--- WHAT THE TASK REQUIRES ---
Set down exactly, from the records below, the line with "ATOM 25 N N" through the line with "ATOM 42 C C", and nothing else.

--- DATA ---
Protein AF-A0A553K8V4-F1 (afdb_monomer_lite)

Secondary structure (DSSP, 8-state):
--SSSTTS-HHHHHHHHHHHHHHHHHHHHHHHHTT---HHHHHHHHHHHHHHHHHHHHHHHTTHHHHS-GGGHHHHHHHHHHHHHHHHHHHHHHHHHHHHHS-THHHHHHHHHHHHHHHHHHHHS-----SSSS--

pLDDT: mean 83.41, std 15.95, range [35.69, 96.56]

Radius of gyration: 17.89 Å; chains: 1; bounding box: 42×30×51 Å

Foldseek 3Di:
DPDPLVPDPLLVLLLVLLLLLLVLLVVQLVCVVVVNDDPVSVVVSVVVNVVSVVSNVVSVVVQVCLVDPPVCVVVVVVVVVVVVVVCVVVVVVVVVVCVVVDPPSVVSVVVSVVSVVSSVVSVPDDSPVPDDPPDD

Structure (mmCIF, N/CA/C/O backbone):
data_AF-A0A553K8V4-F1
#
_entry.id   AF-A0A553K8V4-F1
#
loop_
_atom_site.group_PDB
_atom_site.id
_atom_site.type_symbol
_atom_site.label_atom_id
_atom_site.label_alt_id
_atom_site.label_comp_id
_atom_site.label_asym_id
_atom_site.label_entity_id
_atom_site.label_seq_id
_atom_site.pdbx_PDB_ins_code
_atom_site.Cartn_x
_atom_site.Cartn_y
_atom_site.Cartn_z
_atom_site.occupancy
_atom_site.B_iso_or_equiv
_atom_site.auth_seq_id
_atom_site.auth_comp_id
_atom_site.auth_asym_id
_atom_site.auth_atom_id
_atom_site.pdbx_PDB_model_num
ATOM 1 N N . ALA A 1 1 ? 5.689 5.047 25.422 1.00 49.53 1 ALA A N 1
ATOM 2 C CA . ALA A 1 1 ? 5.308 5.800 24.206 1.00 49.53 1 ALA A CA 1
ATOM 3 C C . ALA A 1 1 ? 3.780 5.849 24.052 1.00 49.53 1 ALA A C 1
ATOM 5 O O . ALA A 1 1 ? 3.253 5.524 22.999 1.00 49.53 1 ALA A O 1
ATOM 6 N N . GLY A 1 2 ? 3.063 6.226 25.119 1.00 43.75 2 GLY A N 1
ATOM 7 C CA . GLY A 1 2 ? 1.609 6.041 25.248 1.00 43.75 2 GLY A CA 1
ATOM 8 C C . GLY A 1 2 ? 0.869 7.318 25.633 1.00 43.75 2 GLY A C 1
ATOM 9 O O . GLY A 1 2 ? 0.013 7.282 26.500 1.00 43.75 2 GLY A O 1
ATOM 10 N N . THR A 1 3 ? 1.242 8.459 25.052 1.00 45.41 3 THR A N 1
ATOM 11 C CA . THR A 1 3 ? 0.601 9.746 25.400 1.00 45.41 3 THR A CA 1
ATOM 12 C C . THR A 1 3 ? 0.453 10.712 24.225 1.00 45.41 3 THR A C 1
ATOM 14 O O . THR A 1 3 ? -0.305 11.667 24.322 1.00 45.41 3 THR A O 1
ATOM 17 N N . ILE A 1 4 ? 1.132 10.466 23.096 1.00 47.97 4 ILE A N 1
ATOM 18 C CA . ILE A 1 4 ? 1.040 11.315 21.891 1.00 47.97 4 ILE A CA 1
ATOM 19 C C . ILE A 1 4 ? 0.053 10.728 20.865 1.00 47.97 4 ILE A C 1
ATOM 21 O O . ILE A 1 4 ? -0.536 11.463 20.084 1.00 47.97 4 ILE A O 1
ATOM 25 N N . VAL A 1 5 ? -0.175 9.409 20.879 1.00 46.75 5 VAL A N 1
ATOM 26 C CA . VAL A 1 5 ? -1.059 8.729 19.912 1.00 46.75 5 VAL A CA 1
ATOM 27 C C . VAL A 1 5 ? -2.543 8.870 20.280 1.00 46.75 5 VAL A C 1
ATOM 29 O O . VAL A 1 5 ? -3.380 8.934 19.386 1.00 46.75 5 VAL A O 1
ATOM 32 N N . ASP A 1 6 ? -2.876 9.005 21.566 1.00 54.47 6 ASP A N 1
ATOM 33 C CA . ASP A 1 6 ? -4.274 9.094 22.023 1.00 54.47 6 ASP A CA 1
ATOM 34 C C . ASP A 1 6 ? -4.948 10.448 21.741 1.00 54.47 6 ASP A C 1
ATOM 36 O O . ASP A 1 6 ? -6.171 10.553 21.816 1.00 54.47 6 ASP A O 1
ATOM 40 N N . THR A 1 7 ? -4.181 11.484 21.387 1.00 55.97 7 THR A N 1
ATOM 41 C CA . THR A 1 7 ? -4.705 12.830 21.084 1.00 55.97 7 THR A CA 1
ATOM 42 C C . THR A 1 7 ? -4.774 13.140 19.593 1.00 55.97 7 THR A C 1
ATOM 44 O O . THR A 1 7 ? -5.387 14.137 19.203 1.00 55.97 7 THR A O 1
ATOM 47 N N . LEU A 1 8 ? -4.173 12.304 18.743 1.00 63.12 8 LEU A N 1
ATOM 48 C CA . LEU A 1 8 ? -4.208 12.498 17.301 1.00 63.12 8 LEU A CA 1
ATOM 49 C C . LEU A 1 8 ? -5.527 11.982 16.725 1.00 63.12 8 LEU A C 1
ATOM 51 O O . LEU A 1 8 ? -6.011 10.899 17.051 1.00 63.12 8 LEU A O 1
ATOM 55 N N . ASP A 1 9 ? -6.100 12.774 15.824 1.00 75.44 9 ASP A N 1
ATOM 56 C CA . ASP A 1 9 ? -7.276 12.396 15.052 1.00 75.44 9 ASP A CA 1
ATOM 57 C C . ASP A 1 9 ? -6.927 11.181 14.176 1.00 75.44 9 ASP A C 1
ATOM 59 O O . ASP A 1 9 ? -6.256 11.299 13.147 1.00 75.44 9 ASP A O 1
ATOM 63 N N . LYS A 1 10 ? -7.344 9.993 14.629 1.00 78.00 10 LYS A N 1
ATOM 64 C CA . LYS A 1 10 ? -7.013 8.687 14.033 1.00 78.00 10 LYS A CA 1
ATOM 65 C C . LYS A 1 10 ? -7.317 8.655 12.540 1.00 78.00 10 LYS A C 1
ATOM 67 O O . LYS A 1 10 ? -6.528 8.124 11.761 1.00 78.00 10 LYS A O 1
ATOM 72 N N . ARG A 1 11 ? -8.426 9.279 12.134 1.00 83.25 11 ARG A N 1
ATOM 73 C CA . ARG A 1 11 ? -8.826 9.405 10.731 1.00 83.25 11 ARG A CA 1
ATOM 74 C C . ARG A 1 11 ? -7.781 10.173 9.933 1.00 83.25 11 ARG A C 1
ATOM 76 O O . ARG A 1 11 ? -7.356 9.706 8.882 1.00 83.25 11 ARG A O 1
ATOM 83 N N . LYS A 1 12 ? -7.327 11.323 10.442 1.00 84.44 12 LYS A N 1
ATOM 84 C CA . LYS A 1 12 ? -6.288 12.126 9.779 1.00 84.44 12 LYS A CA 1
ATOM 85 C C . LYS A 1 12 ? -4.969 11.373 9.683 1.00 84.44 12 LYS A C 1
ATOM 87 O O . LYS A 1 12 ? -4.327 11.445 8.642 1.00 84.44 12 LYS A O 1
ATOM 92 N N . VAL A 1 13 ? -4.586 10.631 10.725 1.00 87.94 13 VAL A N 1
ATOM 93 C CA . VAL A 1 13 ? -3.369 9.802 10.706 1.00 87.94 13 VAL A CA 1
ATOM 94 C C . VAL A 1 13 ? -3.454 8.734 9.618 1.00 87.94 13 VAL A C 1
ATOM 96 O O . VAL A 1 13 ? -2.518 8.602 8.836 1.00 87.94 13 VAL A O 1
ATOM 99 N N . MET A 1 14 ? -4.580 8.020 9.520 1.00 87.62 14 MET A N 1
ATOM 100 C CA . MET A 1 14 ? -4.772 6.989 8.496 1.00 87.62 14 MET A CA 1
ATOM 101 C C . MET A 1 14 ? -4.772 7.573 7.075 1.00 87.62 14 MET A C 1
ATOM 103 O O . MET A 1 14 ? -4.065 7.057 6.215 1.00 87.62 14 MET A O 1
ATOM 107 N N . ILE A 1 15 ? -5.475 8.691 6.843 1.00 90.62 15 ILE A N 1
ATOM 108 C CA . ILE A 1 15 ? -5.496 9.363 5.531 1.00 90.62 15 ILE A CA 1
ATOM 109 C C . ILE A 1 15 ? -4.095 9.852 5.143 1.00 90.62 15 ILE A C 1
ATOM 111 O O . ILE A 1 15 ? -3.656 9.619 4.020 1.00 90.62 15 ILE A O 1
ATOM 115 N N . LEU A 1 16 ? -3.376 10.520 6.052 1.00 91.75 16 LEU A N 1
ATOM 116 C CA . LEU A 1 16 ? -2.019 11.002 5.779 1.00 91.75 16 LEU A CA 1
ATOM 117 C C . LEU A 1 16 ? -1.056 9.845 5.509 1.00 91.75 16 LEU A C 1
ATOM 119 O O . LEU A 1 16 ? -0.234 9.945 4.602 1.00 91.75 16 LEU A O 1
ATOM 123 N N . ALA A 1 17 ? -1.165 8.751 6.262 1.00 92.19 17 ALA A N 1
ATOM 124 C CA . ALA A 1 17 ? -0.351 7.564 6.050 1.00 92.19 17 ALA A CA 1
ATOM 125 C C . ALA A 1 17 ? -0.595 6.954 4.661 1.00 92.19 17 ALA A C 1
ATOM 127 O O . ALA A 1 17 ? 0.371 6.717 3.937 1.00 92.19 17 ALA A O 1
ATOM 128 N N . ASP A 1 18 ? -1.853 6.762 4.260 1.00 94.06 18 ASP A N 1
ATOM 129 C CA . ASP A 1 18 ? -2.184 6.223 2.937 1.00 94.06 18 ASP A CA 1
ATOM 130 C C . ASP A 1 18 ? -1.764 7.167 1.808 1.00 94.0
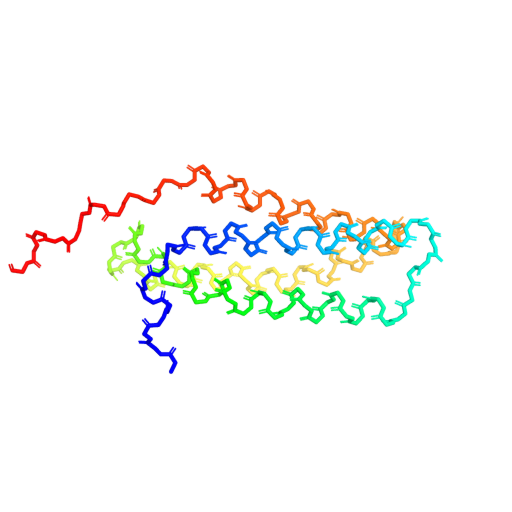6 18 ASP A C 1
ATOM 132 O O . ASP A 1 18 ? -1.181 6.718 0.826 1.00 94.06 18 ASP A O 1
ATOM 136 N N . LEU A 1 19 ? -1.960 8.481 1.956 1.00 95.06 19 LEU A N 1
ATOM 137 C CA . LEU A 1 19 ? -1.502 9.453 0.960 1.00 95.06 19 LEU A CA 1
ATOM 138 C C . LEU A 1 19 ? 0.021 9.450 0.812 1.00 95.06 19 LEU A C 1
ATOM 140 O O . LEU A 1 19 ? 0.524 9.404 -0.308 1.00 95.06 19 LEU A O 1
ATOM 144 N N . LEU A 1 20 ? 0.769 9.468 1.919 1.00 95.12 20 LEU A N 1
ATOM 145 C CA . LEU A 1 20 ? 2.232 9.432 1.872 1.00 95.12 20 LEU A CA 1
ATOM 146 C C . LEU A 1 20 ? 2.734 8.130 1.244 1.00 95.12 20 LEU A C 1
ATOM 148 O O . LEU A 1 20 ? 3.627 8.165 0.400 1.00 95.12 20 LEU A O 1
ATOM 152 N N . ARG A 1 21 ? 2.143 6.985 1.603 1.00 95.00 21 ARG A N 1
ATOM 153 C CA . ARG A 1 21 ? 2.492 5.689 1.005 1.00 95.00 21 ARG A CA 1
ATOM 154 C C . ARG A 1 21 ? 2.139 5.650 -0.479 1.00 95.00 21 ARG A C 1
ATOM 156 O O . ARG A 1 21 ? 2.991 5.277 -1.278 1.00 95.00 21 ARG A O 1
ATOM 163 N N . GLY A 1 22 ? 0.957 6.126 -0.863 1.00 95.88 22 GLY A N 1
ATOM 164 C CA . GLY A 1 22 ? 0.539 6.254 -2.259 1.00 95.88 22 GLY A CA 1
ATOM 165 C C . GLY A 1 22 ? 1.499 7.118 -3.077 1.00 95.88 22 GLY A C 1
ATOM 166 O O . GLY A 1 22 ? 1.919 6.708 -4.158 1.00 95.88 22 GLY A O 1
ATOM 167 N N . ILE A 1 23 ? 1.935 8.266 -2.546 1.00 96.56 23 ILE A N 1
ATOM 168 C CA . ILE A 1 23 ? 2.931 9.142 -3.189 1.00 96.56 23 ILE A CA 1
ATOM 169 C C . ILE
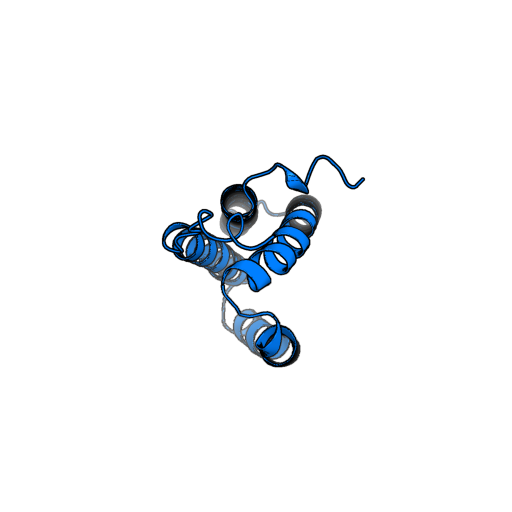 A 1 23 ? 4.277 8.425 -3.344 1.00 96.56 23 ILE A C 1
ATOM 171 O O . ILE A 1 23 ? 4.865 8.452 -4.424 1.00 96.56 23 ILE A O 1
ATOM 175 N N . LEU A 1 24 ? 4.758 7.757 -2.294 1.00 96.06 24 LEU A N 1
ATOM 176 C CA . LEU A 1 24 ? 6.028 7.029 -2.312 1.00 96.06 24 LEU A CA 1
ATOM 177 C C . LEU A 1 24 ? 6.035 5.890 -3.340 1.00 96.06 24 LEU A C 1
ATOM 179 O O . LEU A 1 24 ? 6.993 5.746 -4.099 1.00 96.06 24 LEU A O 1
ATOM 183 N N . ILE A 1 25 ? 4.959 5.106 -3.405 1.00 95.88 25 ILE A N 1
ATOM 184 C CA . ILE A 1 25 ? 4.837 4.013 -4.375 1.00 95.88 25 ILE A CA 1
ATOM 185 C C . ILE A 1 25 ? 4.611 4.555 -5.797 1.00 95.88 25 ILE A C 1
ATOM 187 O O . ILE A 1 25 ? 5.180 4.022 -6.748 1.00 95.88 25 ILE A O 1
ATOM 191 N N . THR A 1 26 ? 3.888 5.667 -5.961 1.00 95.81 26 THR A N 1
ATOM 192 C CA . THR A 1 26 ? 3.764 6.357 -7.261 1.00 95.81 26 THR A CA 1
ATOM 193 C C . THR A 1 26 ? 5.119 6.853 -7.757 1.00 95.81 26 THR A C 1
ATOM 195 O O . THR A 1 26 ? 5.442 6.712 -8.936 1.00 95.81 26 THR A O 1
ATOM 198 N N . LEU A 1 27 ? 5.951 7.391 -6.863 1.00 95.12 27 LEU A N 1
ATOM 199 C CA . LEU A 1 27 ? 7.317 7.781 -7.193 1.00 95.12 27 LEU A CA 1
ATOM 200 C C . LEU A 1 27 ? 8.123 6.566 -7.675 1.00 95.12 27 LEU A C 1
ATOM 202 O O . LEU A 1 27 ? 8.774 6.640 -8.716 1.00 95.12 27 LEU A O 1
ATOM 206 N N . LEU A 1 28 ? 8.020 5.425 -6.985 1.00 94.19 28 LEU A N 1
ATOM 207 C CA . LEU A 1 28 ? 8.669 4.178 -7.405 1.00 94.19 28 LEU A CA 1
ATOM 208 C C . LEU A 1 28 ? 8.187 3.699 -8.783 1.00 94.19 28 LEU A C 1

--- REPLY ---
ATOM 25 N N . VAL A 1 5 ? -0.175 9.409 20.879 1.00 46.75 5 VAL A N 1
ATOM 26 C CA . VAL A 1 5 ? -1.059 8.729 19.912 1.00 46.75 5 VAL A CA 1
ATOM 27 C C . VAL A 1 5 ? -2.543 8.870 20.280 1.00 46.75 5 VAL A C 1
ATOM 29 O O . VAL A 1 5 ? -3.380 8.934 19.386 1.00 46.75 5 VAL A O 1
ATOM 32 N N . ASP A 1 6 ? -2.876 9.005 21.566 1.00 54.47 6 ASP A N 1
ATOM 33 C CA . ASP A 1 6 ? -4.274 9.094 22.023 1.00 54.47 6 ASP A CA 1
ATOM 34 C C . ASP A 1 6 ? -4.948 10.448 21.741 1.00 54.47 6 ASP A C 1
ATOM 36 O O . ASP A 1 6 ? -6.171 10.553 21.816 1.00 54.47 6 ASP A O 1
ATOM 40 N N . THR A 1 7 ? -4.181 11.484 21.387 1.00 55.97 7 THR A N 1
ATOM 41 C CA . THR A 1 7 ? -4.705 12.830 21.084 1.00 55.97 7 THR A CA 1
ATOM 42 C C . THR A 1 7 ? -4.774 13.140 19.593 1.00 55.97 7 THR A C 1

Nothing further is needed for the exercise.